Beth El's cantorial tradition led to its nickname, "the Carnegie Hall of Brooklyn." Its best known cantor was Moshe Koussevitzky (1899-1966), counted among the most notable hazzans of the 20th century, who served at Beth El between 1952 and 1966.

===Young Israel of Boro Park (1930s-1980)===
Young Israel of Boro Park, part of the National Council of Young Israel movement, was established well before World War II. One of its early rabbis was Rabbi Samuel Mirsky.

===1980 merger and aftermath===
In the 1980s, the Young Israel of Borough Park, having sold its 1349 50th Street building years before for use as a Chasidic yeshiva, and then leased part of it back on a 10-year lease for synagogue use, merged with Congregation Beth El. The combined organization has fewer worshippers than in the 1980s. It worships from the 1920s building on 15th Avenue.

Young Israel's present rabbi previously served as youth leader; the Boro Park branch was known early on for its youth group.

===Leaders===
The following individuals have served as rabbi of the congregation:

| Ordinal | Officeholder | Term start | Term end | Notes |
| 1 | Avroham Ever Hirshkowitz | 1906 | c. 1924 | Beth El |
| 2 | Simon Glazer | 1927 | 1930 | Beth El |
| 3 | Israel Schorr | 1938 | 2000 | 1938: Beth El, 1980: Young Israel Beth El |
| 4 | Gedalia Dov Schwartz | 1969 (?) | 1987 (?) | Young Israel, for 18 years; left in 1987 the latest |
| 5 | Moshe Snow | 2000 | 2024 |  |
| 6 | Moshe Hubner | 2024 |

In addition, the following chazzans have served the congregation: Mordechai Hershman, throughout the 1920s, Berele Chagy, through the 1940s and early 1950s, Moshe Koussevitzky, from 1952 to 1966, Paul Zim (Zimelman), from 1966 to 1968, Moshe Stern, from 1968 to 1977, and Benzion Miller, from 1981 to 2025 (his death).

In 2025 Shulem Lemmer was hired as the chazan.

==15th Avenue building==

The three-story building (basement, ground floor and balcony) on 15th Avenue was designed by Shampan & Shampan with Moorish Revival and Egyptian Revival influences. This building was listed on the National Register of Historic Places in 2010.

===History===
The building was ordered by the Temple Beth-El congregation, consisting of immigrants of Eastem-European origin. Construction started in 1920 and ended in 1923.

===Description===
The Brooklyn-based architects
Shampan & Shampan designed it as a 85 by 110 feet rectangle, with an elevation of 85 feet from the grade (ground level) to the top of the dome. The plot around it measured 100 by 120 feet.

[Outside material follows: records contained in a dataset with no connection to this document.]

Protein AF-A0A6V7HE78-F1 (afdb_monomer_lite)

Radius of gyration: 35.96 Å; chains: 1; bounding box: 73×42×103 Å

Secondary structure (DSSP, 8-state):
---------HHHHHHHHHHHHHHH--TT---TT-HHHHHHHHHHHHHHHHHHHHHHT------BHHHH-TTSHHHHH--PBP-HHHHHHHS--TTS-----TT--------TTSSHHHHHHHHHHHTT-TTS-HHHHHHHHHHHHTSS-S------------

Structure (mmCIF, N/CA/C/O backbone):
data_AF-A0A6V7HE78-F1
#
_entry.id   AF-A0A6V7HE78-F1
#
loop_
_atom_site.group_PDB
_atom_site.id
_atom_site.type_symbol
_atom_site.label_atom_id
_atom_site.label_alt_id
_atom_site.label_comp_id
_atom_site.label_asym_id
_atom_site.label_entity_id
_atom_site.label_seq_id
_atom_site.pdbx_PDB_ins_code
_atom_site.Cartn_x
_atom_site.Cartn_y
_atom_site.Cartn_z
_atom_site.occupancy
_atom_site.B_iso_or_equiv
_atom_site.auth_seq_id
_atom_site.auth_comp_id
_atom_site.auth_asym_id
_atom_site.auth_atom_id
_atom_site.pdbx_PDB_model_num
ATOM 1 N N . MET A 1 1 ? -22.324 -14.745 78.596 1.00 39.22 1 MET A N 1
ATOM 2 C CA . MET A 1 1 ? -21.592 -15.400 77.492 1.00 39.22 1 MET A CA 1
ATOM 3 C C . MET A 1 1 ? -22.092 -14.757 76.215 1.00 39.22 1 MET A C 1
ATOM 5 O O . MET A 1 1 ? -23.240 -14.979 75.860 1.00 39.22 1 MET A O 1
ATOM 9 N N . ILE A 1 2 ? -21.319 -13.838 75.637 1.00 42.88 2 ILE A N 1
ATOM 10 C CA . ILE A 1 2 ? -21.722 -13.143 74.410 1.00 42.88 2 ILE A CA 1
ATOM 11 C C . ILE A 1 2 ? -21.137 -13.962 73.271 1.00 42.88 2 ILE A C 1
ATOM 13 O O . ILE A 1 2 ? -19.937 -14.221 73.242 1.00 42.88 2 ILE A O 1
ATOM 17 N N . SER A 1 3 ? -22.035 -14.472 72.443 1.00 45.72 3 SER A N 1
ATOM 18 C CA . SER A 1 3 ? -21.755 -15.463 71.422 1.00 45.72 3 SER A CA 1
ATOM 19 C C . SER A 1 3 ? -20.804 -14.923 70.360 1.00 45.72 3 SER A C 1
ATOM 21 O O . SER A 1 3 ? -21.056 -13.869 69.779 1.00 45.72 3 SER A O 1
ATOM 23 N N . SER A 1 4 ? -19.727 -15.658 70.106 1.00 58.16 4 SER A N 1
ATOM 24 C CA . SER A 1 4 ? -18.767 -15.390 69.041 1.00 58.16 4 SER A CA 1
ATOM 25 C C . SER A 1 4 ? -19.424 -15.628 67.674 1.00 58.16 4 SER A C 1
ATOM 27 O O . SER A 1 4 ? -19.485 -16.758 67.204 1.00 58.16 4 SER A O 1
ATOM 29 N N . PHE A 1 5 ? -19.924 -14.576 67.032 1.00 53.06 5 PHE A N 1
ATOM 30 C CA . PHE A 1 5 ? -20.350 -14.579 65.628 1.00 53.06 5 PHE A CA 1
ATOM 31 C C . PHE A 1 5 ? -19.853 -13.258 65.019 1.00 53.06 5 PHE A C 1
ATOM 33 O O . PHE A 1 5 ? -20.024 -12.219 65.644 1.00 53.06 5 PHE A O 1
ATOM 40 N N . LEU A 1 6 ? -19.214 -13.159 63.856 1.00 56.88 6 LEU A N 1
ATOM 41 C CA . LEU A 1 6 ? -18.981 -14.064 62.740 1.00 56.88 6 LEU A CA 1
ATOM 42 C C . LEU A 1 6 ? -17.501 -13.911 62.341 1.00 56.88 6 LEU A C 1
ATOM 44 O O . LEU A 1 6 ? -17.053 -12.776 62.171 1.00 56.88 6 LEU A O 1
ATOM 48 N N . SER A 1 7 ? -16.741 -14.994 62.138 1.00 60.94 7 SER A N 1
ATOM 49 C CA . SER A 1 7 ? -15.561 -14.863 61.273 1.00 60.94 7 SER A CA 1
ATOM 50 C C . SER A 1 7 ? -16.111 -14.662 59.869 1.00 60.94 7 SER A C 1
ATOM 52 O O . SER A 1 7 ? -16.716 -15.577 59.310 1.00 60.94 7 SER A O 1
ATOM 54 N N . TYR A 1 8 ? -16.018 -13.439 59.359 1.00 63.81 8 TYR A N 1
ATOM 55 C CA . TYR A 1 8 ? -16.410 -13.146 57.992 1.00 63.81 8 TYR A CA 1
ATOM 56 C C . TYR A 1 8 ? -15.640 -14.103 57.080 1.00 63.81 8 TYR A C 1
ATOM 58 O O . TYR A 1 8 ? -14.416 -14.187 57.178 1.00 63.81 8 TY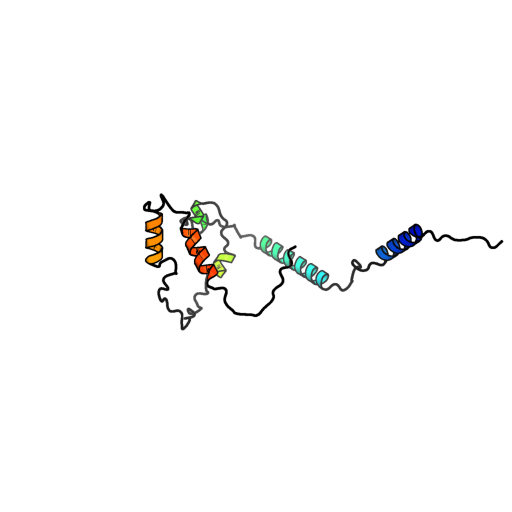R A O 1
ATOM 66 N N . ASP A 1 9 ? -16.353 -14.871 56.261 1.00 78.81 9 ASP A N 1
ATOM 67 C CA . ASP A 1 9 ? -15.715 -15.680 55.232 1.00 78.81 9 ASP A CA 1
ATOM 68 C C . ASP A 1 9 ? -15.225 -14.713 54.149 1.00 78.81 9 ASP A C 1
ATOM 70 O O . ASP A 1 9 ? -15.972 -14.289 53.263 1.00 78.81 9 ASP A O 1
ATOM 74 N N . GLU A 1 10 ? -13.988 -14.249 54.316 1.00 84.06 10 GLU A N 1
ATOM 75 C CA . GLU A 1 10 ? -13.348 -13.300 53.410 1.00 84.06 10 GLU A CA 1
ATOM 76 C C . GLU A 1 10 ? -13.249 -13.853 51.989 1.00 84.06 10 GLU A C 1
ATOM 78 O O . GLU A 1 10 ? -13.322 -13.085 51.033 1.00 84.06 10 GLU A O 1
ATOM 83 N N . GLU A 1 11 ? -13.143 -15.172 51.824 1.00 84.06 11 GLU A N 1
ATOM 84 C CA . GLU A 1 11 ? -13.125 -15.804 50.505 1.00 84.06 11 GLU A CA 1
ATOM 85 C C . GLU A 1 11 ? -14.494 -15.684 49.834 1.00 84.06 11 GLU A C 1
ATOM 87 O O . GLU A 1 11 ? -14.581 -15.285 48.668 1.00 84.06 11 GLU A O 1
ATOM 92 N N . LEU A 1 12 ? -15.575 -15.923 50.585 1.00 87.88 12 LEU A N 1
ATOM 93 C CA . LEU A 1 12 ? -16.938 -15.707 50.104 1.00 87.88 12 LEU A CA 1
ATOM 94 C C . LEU A 1 12 ? -17.163 -14.237 49.720 1.00 87.88 12 LEU A C 1
ATOM 96 O O . LEU A 1 12 ? -17.674 -13.960 48.632 1.00 87.88 12 LEU A O 1
ATOM 100 N N . LEU A 1 13 ? -16.754 -13.292 50.572 1.00 87.62 13 LEU A N 1
ATOM 101 C CA . LEU A 1 13 ? -16.911 -11.861 50.304 1.00 87.62 13 LEU A CA 1
ATOM 102 C C . LEU A 1 13 ? -16.103 -11.415 49.077 1.00 87.62 13 LEU A C 1
ATOM 104 O O . LEU A 1 13 ? -16.638 -10.719 48.213 1.00 87.62 13 LEU A O 1
ATOM 108 N N . ASN A 1 14 ? -14.847 -11.849 48.967 1.00 89.75 14 ASN A N 1
ATOM 109 C CA . ASN A 1 14 ? -13.992 -11.545 47.823 1.00 89.75 14 ASN A CA 1
ATOM 110 C C . ASN A 1 14 ? -14.545 -12.158 46.531 1.00 89.75 14 ASN A C 1
ATOM 112 O O . ASN A 1 14 ? -14.515 -11.507 45.486 1.00 89.75 14 ASN A O 1
ATOM 116 N N . SER A 1 15 ? -15.121 -13.363 46.595 1.00 91.06 15 SER A N 1
ATOM 117 C CA . SER A 1 15 ? -15.777 -13.990 45.441 1.00 91.06 15 SER A CA 1
ATOM 118 C C . SER A 1 15 ? -17.016 -13.209 44.987 1.00 91.06 15 SER A C 1
ATOM 120 O O . SER A 1 15 ? -17.190 -12.950 43.794 1.00 91.06 15 SER A O 1
ATOM 122 N N . ALA A 1 16 ? -17.852 -12.760 45.930 1.00 92.44 16 ALA A N 1
ATOM 123 C CA . ALA A 1 16 ? -19.031 -11.955 45.637 1.00 92.44 16 ALA A CA 1
ATOM 124 C C . ALA A 1 16 ? -18.635 -10.597 45.042 1.00 92.44 16 ALA A C 1
ATOM 126 O O . ALA A 1 16 ? -19.221 -10.165 44.049 1.00 92.44 16 ALA A O 1
ATOM 127 N N . TYR A 1 17 ? -17.601 -9.961 45.596 1.00 90.75 17 TYR A N 1
ATOM 128 C CA . TYR A 1 17 ? -17.064 -8.705 45.085 1.00 90.75 17 TYR A CA 1
ATOM 129 C C . TYR A 1 17 ? -16.494 -8.855 43.669 1.00 90.75 17 TYR A C 1
ATOM 131 O O . TYR A 1 17 ? -16.799 -8.036 42.803 1.00 90.75 17 TYR A O 1
ATOM 139 N N . ALA A 1 18 ? -15.739 -9.923 43.392 1.00 89.69 18 ALA A N 1
ATOM 140 C CA . ALA A 1 18 ? -15.207 -10.206 42.060 1.00 89.69 18 ALA A CA 1
ATOM 141 C C . ALA A 1 18 ? -16.326 -10.414 41.027 1.00 89.69 18 ALA A C 1
ATOM 143 O O . ALA A 1 18 ? -16.271 -9.848 39.936 1.00 89.69 18 ALA A O 1
ATOM 144 N N . ASN A 1 19 ? -17.377 -11.157 41.385 1.00 88.44 19 ASN A N 1
ATOM 145 C CA . ASN A 1 19 ? -18.529 -11.382 40.510 1.00 88.44 19 ASN A CA 1
ATOM 146 C C . ASN A 1 19 ? -19.286 -10.084 40.208 1.00 88.44 19 ASN A C 1
ATOM 148 O O . ASN A 1 19 ? -19.630 -9.817 39.058 1.00 88.44 19 ASN A O 1
ATOM 152 N N . VAL A 1 20 ? -19.524 -9.256 41.228 1.00 89.38 20 VAL A N 1
ATOM 153 C CA . VAL A 1 20 ? -20.171 -7.950 41.046 1.00 89.38 20 VAL A CA 1
ATOM 154 C C . VAL A 1 20 ? -19.300 -7.032 40.194 1.00 89.38 20 VAL A C 1
ATOM 156 O O . VAL A 1 20 ? -19.824 -6.377 39.300 1.00 89.38 20 VAL A O 1
ATOM 159 N N . SER A 1 21 ? -17.986 -7.019 40.424 1.00 86.94 21 SER A N 1
ATOM 160 C CA . SER A 1 21 ? -17.029 -6.233 39.642 1.00 86.94 21 SER A CA 1
ATOM 161 C C . SER A 1 21 ? -17.034 -6.637 38.164 1.00 86.94 21 SER A C 1
ATOM 163 O O . SER A 1 21 ? -17.134 -5.771 37.301 1.00 86.94 21 SER A O 1
ATOM 165 N N . LEU A 1 22 ? -17.041 -7.943 37.866 1.00 82.00 22 LEU A N 1
ATOM 166 C CA . LEU A 1 22 ? -17.125 -8.465 36.496 1.00 82.00 22 LEU A CA 1
ATOM 167 C C . LEU A 1 22 ? -18.421 -8.062 35.782 1.00 82.00 22 LEU A C 1
ATOM 169 O O . LEU A 1 22 ? -18.390 -7.709 34.610 1.00 82.00 22 LEU A O 1
ATOM 173 N N . ILE A 1 23 ? -19.564 -8.120 36.470 1.00 81.19 23 ILE A N 1
ATOM 174 C CA . ILE A 1 23 ? -20.870 -7.790 35.871 1.00 81.19 23 ILE A CA 1
ATOM 175 C C . ILE A 1 23 ? -21.059 -6.271 35.750 1.00 81.19 23 ILE A C 1
ATOM 177 O O . ILE A 1 23 ? -21.727 -5.794 34.835 1.00 81.19 23 ILE A O 1
ATOM 181 N N . ALA A 1 24 ? -20.486 -5.504 36.676 1.00 81.56 24 ALA A N 1
ATOM 182 C CA . ALA A 1 24 ? -20.496 -4.048 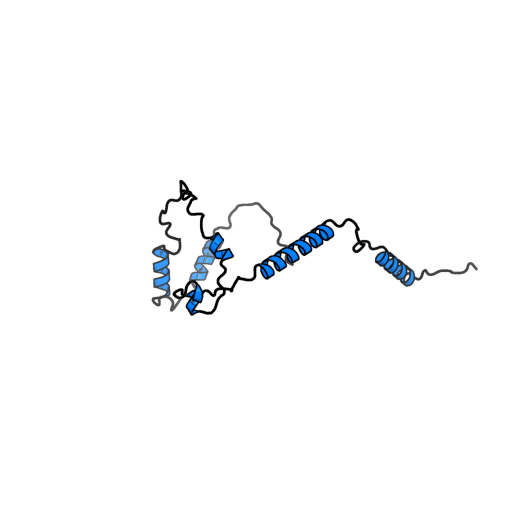36.642 1.00 81.56 24 ALA A CA 1
ATOM 183 C C . ALA A 1 24 ? -19.457 -3.467 35.671 1.00 81.56 24 ALA A C 1
ATOM 185 O O . ALA A 1 24 ? -19.497 -2.259 35.418 1.00 81.56 24 ALA A O 1
ATOM 186 N N . ASP A 1 25 ? -18.546 -4.291 35.142 1.00 78.62 25 ASP A N 1
ATOM 187 C CA . ASP A 1 25 ? -17.533 -3.857 34.193 1.00 78.62 25 ASP A CA 1
ATOM 188 C C . ASP A 1 25 ? -18.191 -3.377 32.895 1.00 78.62 25 ASP A C 1
ATOM 190 O O . ASP A 1 25 ? -18.830 -4.119 32.145 1.00 78.62 25 ASP A O 1
ATOM 194 N N . LYS A 1 26 ? -18.028 -2.079 32.646 1.00 75.44 26 LYS A N 1
ATOM 195 C CA . LYS A 1 26 ? -18.541 -1.394 31.463 1.00 75.44 26 LYS A CA 1
ATOM 196 C C . LYS A 1 26 ? -17.538 -1.366 30.317 1.00 75.44 26 LYS A C 1
ATOM 198 O O . LYS A 1 26 ? -17.851 -0.810 29.270 1.00 75.44 26 LYS A O 1
ATOM 203 N N . ALA A 1 27 ? -16.361 -1.979 30.475 1.00 74.69 27 ALA A N 1
ATOM 204 C CA . ALA A 1 27 ? -15.347 -2.048 29.424 1.00 74.69 27 ALA A CA 1
ATOM 205 C C . ALA A 1 27 ? -15.901 -2.613 28.104 1.00 74.69 27 ALA A C 1
ATOM 207 O O . ALA A 1 27 ? -15.448 -2.213 27.035 1.00 74.69 27 ALA A O 1
ATOM 208 N N . TRP A 1 28 ? -16.914 -3.486 28.179 1.00 65.75 28 TRP A N 1
ATOM 209 C CA . TRP A 1 28 ? -17.591 -4.086 27.023 1.00 65.75 28 TRP A CA 1
ATOM 210 C C . TRP A 1 28 ? -19.073 -3.719 26.907 1.00 65.75 28 TRP A C 1
ATOM 212 O O . TRP A 1 28 ? -19.800 -4.355 26.141 1.00 65.75 28 TRP A O 1
ATOM 222 N N . THR A 1 29 ? -19.569 -2.737 27.669 1.00 69.62 29 THR A N 1
ATOM 223 C CA . THR A 1 29 ? -20.974 -2.345 27.513 1.00 69.62 29 THR A CA 1
ATOM 224 C C . THR A 1 29 ? -21.198 -1.745 26.138 1.00 69.62 29 THR A C 1
ATOM 226 O O . THR A 1 29 ? -20.439 -0.887 25.696 1.00 69.62 29 THR A O 1
ATOM 229 N N . PHE A 1 30 ? -22.256 -2.214 25.477 1.00 62.56 30 PHE A N 1
ATOM 230 C CA . PHE A 1 30 ? -22.706 -1.713 24.188 1.00 62.56 30 PHE A CA 1
ATOM 231 C C . PHE A 1 30 ? -23.032 -0.221 24.302 1.00 62.56 30 PHE A C 1
ATOM 233 O O . PHE A 1 30 ? -24.066 0.150 24.864 1.00 62.56 30 PHE A O 1
ATOM 240 N N . ASP A 1 31 ? -22.134 0.618 23.791 1.00 69.25 31 ASP A N 1
ATOM 241 C CA . ASP A 1 31 ? -22.374 2.045 23.647 1.00 69.25 31 ASP A CA 1
ATOM 242 C C . ASP A 1 31 ? -23.204 2.252 22.379 1.00 69.25 31 ASP A C 1
ATOM 244 O O . ASP A 1 31 ? -22.774 1.939 21.266 1.00 69.25 31 ASP A O 1
ATOM 248 N N . LYS A 1 32 ? -24.444 2.710 22.548 1.00 65.50 32 LYS A N 1
ATOM 249 C CA . LYS A 1 32 ? -25.413 2.822 21.450 1.00 65.50 32 LYS A CA 1
ATOM 250 C C . LYS A 1 32 ? -24.991 3.900 20.441 1.00 65.50 32 LYS A C 1
ATOM 252 O O . LYS A 1 32 ? -25.489 3.926 19.313 1.00 65.50 32 LYS A O 1
ATOM 257 N N . GLU A 1 33 ? -24.048 4.751 20.831 1.00 69.50 33 GLU A N 1
ATOM 258 C CA . GLU A 1 33 ? -23.540 5.879 20.072 1.00 69.50 33 GLU A CA 1
ATOM 259 C C . GLU A 1 33 ? -22.081 5.708 19.609 1.00 69.50 33 GLU A C 1
ATOM 261 O O . GLU A 1 33 ? -21.479 6.711 19.231 1.00 69.50 33 GLU A O 1
ATOM 266 N N . ASP A 1 34 ? -21.517 4.485 19.567 1.00 75.50 34 ASP A N 1
ATOM 267 C CA . ASP A 1 34 ? -20.143 4.264 19.081 1.00 75.50 34 ASP A CA 1
ATOM 268 C C . ASP A 1 34 ? -19.961 4.793 17.635 1.00 75.50 34 ASP A C 1
ATOM 270 O O . ASP A 1 34 ? -20.458 4.194 16.663 1.00 75.50 34 ASP A O 1
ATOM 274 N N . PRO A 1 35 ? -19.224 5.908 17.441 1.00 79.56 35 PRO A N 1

The style, mainly relating to the two facades, has been called a "first century design", a rather vague term. It blends several styles, including Egyptian Revival and Moorish Revival, with symbolic Jewish decorative elements (Star of David, menorah).

The principal facade has three entrances, followed by a tripartite vestibule and the main, square-shaped sanctuary, which is dominated by a very large dome. The dome is the work of Rafael Guastavino y Moreno and his son, Rafael Guastavino y Esposito. The elder Guastavino had imported from his native Catalonia, and furthet improved on, the timbrel arch system, for which he used curved structural "beams" built of thin terra-cotta tiles held together by an adhesive mix of Plaster of Paris and Portland cement mortar. The sanctuary has a balcony stretching around its sides and rear wall.

The secondary facade on 48th Street is similar but less decorated than the main one. It is also longer than the main facade, as on this side the building has an additional lateral section.

The basement contains a social hall, a "bet midrash" or study room boasting its own Torah Ark, where daily prayer services are held, and the synagogue offices.